On her father's 80th birthday, she returned to Australia in 1938 and on the way met the German Anton Rosenfeld, who emigrated to Australia because of the Nazis. In the same year they married, moved into the cottage near Baghdad that their brother gave them, and began breeding goats. Since a German name was not welcomed in Australia after World War II, they both adopted the family name of Nan's grandmother Chauncy. During this time she worked for Australian radio as a writer for the youth program and wrote her first children's book. It was called They Found a Cave and is set in a Tasmanian cave like those found in the Baghdad area. They also increased their land holdings together and in 1946 made the Chauncy Vale property a legally protected animal reserve on private land.
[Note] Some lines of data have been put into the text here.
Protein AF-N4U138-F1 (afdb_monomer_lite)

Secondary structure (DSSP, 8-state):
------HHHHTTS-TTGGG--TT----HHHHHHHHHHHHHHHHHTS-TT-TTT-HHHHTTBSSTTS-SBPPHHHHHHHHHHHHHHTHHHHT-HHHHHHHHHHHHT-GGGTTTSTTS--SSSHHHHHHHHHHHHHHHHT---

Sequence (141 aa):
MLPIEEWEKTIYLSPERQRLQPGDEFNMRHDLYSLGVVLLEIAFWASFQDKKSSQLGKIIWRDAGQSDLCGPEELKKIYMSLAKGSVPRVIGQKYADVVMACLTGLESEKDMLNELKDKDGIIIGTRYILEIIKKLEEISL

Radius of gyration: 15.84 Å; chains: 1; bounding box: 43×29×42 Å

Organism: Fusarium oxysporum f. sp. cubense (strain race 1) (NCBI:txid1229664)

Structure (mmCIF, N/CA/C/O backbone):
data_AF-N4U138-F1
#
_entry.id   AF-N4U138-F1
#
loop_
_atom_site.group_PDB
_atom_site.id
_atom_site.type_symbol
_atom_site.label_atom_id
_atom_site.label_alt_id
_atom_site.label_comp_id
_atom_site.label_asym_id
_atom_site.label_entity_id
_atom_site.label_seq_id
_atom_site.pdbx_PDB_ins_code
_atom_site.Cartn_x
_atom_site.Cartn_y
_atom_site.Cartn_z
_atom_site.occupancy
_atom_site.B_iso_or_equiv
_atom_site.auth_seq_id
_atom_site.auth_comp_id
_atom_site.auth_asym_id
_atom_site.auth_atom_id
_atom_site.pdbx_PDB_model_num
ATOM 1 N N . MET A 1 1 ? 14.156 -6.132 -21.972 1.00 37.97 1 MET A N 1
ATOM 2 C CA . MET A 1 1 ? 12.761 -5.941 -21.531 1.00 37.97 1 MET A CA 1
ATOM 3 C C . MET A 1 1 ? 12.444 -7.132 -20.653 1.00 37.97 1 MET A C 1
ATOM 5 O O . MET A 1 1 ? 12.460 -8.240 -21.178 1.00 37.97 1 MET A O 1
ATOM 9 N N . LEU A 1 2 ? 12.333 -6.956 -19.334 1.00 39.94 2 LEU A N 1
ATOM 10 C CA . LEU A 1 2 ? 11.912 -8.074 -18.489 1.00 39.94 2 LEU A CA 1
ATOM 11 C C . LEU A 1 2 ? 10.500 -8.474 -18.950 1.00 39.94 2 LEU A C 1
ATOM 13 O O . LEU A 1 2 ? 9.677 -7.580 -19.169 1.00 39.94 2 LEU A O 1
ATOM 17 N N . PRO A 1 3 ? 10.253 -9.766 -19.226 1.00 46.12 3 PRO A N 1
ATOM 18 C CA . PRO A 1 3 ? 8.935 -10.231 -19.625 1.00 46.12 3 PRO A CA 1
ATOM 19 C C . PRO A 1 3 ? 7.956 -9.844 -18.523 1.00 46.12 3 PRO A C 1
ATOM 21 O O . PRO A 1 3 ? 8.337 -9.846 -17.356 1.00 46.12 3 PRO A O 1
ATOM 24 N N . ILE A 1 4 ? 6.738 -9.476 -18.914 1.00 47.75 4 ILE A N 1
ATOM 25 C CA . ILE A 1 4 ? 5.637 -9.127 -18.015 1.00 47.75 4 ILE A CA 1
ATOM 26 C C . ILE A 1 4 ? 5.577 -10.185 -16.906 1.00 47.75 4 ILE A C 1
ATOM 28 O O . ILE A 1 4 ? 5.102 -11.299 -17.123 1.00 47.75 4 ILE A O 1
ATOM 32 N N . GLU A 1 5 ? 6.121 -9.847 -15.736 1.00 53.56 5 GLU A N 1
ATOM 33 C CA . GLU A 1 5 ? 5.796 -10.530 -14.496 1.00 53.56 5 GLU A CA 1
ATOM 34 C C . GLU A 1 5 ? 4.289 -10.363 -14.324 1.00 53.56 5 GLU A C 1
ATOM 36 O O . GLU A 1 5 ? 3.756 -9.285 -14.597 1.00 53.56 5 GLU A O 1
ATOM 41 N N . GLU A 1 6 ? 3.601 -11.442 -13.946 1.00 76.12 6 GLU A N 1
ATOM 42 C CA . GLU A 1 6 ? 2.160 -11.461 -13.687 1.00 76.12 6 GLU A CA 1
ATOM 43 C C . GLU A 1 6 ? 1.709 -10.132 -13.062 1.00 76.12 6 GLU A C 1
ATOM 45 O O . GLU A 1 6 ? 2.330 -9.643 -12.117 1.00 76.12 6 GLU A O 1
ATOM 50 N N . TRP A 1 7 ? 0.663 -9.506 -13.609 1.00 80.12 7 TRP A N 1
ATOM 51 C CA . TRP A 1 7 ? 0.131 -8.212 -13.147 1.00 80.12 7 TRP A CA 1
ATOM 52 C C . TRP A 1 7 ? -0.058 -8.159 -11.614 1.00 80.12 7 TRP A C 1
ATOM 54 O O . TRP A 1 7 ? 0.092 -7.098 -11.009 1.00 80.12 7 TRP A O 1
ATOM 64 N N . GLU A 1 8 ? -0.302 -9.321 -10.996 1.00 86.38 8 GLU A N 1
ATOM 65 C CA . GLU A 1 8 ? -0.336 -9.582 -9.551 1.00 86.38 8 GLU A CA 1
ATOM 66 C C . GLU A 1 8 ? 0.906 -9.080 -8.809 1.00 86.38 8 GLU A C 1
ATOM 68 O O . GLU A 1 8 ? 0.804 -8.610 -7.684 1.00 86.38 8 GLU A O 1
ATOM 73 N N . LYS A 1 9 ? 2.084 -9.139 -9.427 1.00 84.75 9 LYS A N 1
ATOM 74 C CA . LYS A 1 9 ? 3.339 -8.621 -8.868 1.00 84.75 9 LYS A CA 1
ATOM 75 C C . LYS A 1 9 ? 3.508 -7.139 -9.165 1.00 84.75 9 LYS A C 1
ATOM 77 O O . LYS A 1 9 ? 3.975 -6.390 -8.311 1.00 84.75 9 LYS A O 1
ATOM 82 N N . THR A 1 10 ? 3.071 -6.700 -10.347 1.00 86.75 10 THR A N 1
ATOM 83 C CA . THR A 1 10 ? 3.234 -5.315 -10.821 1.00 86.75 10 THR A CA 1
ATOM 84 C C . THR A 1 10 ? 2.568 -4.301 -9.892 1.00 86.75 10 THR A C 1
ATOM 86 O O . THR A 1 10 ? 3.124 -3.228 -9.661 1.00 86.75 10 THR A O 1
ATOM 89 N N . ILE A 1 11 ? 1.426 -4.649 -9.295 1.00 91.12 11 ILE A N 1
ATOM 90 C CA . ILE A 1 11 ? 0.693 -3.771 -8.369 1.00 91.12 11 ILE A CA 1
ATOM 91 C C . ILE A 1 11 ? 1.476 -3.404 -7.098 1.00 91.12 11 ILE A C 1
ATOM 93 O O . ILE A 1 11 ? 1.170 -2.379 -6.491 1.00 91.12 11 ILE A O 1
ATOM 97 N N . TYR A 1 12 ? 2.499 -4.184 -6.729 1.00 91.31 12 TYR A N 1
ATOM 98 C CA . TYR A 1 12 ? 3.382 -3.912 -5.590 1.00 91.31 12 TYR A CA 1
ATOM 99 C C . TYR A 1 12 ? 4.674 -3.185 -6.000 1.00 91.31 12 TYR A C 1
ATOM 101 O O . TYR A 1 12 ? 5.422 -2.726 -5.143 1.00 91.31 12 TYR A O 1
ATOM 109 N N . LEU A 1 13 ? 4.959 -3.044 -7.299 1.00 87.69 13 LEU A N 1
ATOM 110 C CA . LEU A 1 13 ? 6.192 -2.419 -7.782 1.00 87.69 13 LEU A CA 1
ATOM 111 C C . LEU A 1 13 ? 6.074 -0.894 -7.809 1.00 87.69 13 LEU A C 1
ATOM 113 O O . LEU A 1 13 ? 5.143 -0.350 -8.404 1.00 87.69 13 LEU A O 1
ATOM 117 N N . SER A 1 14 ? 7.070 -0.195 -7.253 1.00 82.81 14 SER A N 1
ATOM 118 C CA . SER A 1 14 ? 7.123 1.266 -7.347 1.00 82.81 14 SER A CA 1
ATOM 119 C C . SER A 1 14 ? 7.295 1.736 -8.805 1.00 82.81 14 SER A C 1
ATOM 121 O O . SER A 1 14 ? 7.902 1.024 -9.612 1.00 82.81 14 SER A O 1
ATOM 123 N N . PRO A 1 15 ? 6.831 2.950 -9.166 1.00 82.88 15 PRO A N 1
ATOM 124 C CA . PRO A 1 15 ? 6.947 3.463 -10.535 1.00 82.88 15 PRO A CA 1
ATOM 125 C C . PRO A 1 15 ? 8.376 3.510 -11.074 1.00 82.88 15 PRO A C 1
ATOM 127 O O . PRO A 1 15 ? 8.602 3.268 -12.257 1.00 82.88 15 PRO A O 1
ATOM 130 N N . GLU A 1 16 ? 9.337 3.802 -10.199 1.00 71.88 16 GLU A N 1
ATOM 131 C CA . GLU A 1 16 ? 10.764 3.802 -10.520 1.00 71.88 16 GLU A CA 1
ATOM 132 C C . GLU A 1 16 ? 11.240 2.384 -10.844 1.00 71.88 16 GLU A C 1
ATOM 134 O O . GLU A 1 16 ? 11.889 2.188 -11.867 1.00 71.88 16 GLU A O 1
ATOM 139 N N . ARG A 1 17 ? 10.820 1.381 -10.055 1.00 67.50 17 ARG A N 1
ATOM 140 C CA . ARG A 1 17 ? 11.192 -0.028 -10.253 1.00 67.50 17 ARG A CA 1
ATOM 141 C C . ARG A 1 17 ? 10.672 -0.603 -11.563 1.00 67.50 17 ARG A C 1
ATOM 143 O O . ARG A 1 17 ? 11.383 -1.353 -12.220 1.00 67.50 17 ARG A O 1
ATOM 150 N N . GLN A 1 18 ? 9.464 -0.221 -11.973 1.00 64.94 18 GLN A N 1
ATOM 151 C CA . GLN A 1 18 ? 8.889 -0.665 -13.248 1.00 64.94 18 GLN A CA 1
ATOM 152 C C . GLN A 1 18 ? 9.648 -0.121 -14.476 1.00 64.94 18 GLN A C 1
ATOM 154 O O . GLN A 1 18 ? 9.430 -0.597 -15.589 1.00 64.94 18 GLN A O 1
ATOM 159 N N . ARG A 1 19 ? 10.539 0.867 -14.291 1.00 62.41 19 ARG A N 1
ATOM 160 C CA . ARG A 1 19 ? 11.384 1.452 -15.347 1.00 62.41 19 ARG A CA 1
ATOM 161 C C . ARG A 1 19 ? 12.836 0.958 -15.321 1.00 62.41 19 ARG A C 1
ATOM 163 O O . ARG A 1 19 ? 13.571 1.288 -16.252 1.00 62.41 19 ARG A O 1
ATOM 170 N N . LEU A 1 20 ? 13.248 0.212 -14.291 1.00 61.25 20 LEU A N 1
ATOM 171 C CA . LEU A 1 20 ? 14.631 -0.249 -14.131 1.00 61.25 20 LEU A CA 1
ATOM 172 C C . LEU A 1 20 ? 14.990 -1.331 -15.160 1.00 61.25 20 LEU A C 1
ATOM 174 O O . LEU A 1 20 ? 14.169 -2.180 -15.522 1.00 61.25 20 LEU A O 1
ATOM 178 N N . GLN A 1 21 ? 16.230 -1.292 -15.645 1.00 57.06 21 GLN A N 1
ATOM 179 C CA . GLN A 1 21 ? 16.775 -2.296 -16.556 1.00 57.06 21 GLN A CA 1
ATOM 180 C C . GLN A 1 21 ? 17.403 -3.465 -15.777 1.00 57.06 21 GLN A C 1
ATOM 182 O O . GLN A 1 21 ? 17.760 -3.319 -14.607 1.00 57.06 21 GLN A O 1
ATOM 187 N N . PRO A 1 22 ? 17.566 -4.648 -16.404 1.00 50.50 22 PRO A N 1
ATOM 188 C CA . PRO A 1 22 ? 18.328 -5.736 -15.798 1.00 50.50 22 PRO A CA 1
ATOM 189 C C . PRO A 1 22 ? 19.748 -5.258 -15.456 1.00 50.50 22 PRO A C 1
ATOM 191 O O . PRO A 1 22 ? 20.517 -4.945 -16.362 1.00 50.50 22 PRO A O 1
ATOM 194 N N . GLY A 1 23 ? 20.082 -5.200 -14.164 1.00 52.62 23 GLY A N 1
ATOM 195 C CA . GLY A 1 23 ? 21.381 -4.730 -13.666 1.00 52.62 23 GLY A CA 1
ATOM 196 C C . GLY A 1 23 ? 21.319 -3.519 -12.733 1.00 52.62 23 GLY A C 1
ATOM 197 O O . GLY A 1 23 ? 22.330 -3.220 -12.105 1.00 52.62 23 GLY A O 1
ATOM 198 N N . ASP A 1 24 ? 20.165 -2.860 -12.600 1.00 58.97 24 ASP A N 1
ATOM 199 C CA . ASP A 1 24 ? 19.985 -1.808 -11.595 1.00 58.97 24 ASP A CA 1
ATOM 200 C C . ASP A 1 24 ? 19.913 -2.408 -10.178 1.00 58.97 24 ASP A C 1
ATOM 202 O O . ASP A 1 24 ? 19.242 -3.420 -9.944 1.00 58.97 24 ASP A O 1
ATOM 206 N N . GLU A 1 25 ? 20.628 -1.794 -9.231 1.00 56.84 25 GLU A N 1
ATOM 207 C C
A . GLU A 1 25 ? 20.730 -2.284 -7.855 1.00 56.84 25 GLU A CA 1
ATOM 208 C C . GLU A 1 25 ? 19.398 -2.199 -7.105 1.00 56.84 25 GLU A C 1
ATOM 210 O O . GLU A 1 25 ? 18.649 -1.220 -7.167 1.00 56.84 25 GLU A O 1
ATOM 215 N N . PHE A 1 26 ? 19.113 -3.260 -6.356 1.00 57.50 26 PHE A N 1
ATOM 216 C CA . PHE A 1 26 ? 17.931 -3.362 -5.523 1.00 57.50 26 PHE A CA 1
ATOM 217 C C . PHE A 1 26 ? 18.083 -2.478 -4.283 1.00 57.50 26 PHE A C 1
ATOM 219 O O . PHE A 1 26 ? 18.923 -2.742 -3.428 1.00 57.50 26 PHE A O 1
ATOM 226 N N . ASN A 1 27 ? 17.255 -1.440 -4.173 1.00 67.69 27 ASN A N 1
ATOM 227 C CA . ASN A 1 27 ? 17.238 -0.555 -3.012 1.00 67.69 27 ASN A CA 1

The following year, Nan Chauncy found a publisher for her first novel in Oxford University Press in England and the book was published in 1948. It was very successful and sold over 50,000 times. In the following years she wrote other children's books in which she not only brought in her experience of nature in the Tasmanian landscape, but also addressed the preservation of nature and dealing with the Aborigines . Her fourth book Tiger in the Bush won the Australian Children's Book Council Award for Book of the Year in 1958, which she repeated with the following two books, Devil's Hill and Tangara . In 1962 she was the first Australian to be included on the list of honor for the Hans Christian Andersen Prize . Her books were already internationally successful and have been published in 13 languages ​​worldwide. Her debut novel They Found a Cave also has a Tasmanian film adaptation this year.

She continued to successfully write children's books until the late 1960s, before she became seriously ill with cancer and died in 1970.

In 1983, the Children's Book Council honored the writer by establishing the Nan Chauncy Award for the complete oeuvre of an Australian children's author. The prize, which was originally awarded every five years, has been awarded every two years since 1998.

In 1988, a series of television films from each state was produced to mark Australia's 200th anniversary. A film adaptation of Chauncy's book Devil's Hill was shot for Tasmania . In the same year, husband and daughter bequeathed the 380 hectare animal reserve with the house to the local council. The Chauncy Vale Wildlife Sanctuary , to which another 455 hectare area was added in the mid-2000s, is a destination for tourists and school classes, and the house, which until recently had no power connection, is a memorial to the author.

In 2005 she was one of the first to join the newly formed Tasmanian Honor Roll of Women, which honors women who have made outstanding contributions to the state.

Works

Children's books

  • They Found a Cave (1948, published in German under the title Höhlenmenschen im Capra-Tal )
  • World's End Was Home (1952)
  • A Fortune for the Brave (1954, German fight for island treasure , former title Der Schatz am Klauenfelsen )
  • Tiger in the Bush (1957)
  • Devil's Hill (1958, German Die Höhle im Teufelsberg. Adventurous experiences of the Lorennie children in the Tasmanian bush )
  • Tangara, Let Us Set Off Again (1961, German The riddle of the shell chain , also O, the young Emu ... )
  • The Secret Friends (1962)
  • Half a World Away (1962, German Das Blockhaus auf der Hügelkuppe ; semi-autobiographical novel)
  • The Roaring 40 (1963, German Daxi, Tom and Tolle Vier: How father Lorennie's youngest on Tasmania's lonely coast found a friend instead of gold )
  • High and Haunted Island (1964, German Verschollen in Port Davy )
  • The Skewbald Pony (1965)
  • Mathinna's People (1967, other title: Hunted in Their Own Land)
  • Lizzie's Lights (1968)
  • The Lighthouse Keeper's Son (1969)

more publishments

  • Panic at the Garage (1965, story)
  • Beekeeping (1967, about beekeeping)

literature

  • Eastman, Berenice: Nan Chauncy: A Writer's Life , Bagdad, Tas .: Friends of Chauncy Vale, 2000

swell

Web links

Individual evidence

  1. ^ Chauncy Vale Wildlife Sanctuary , Southern Midlands Council Information. Retrieved August 12, 2014.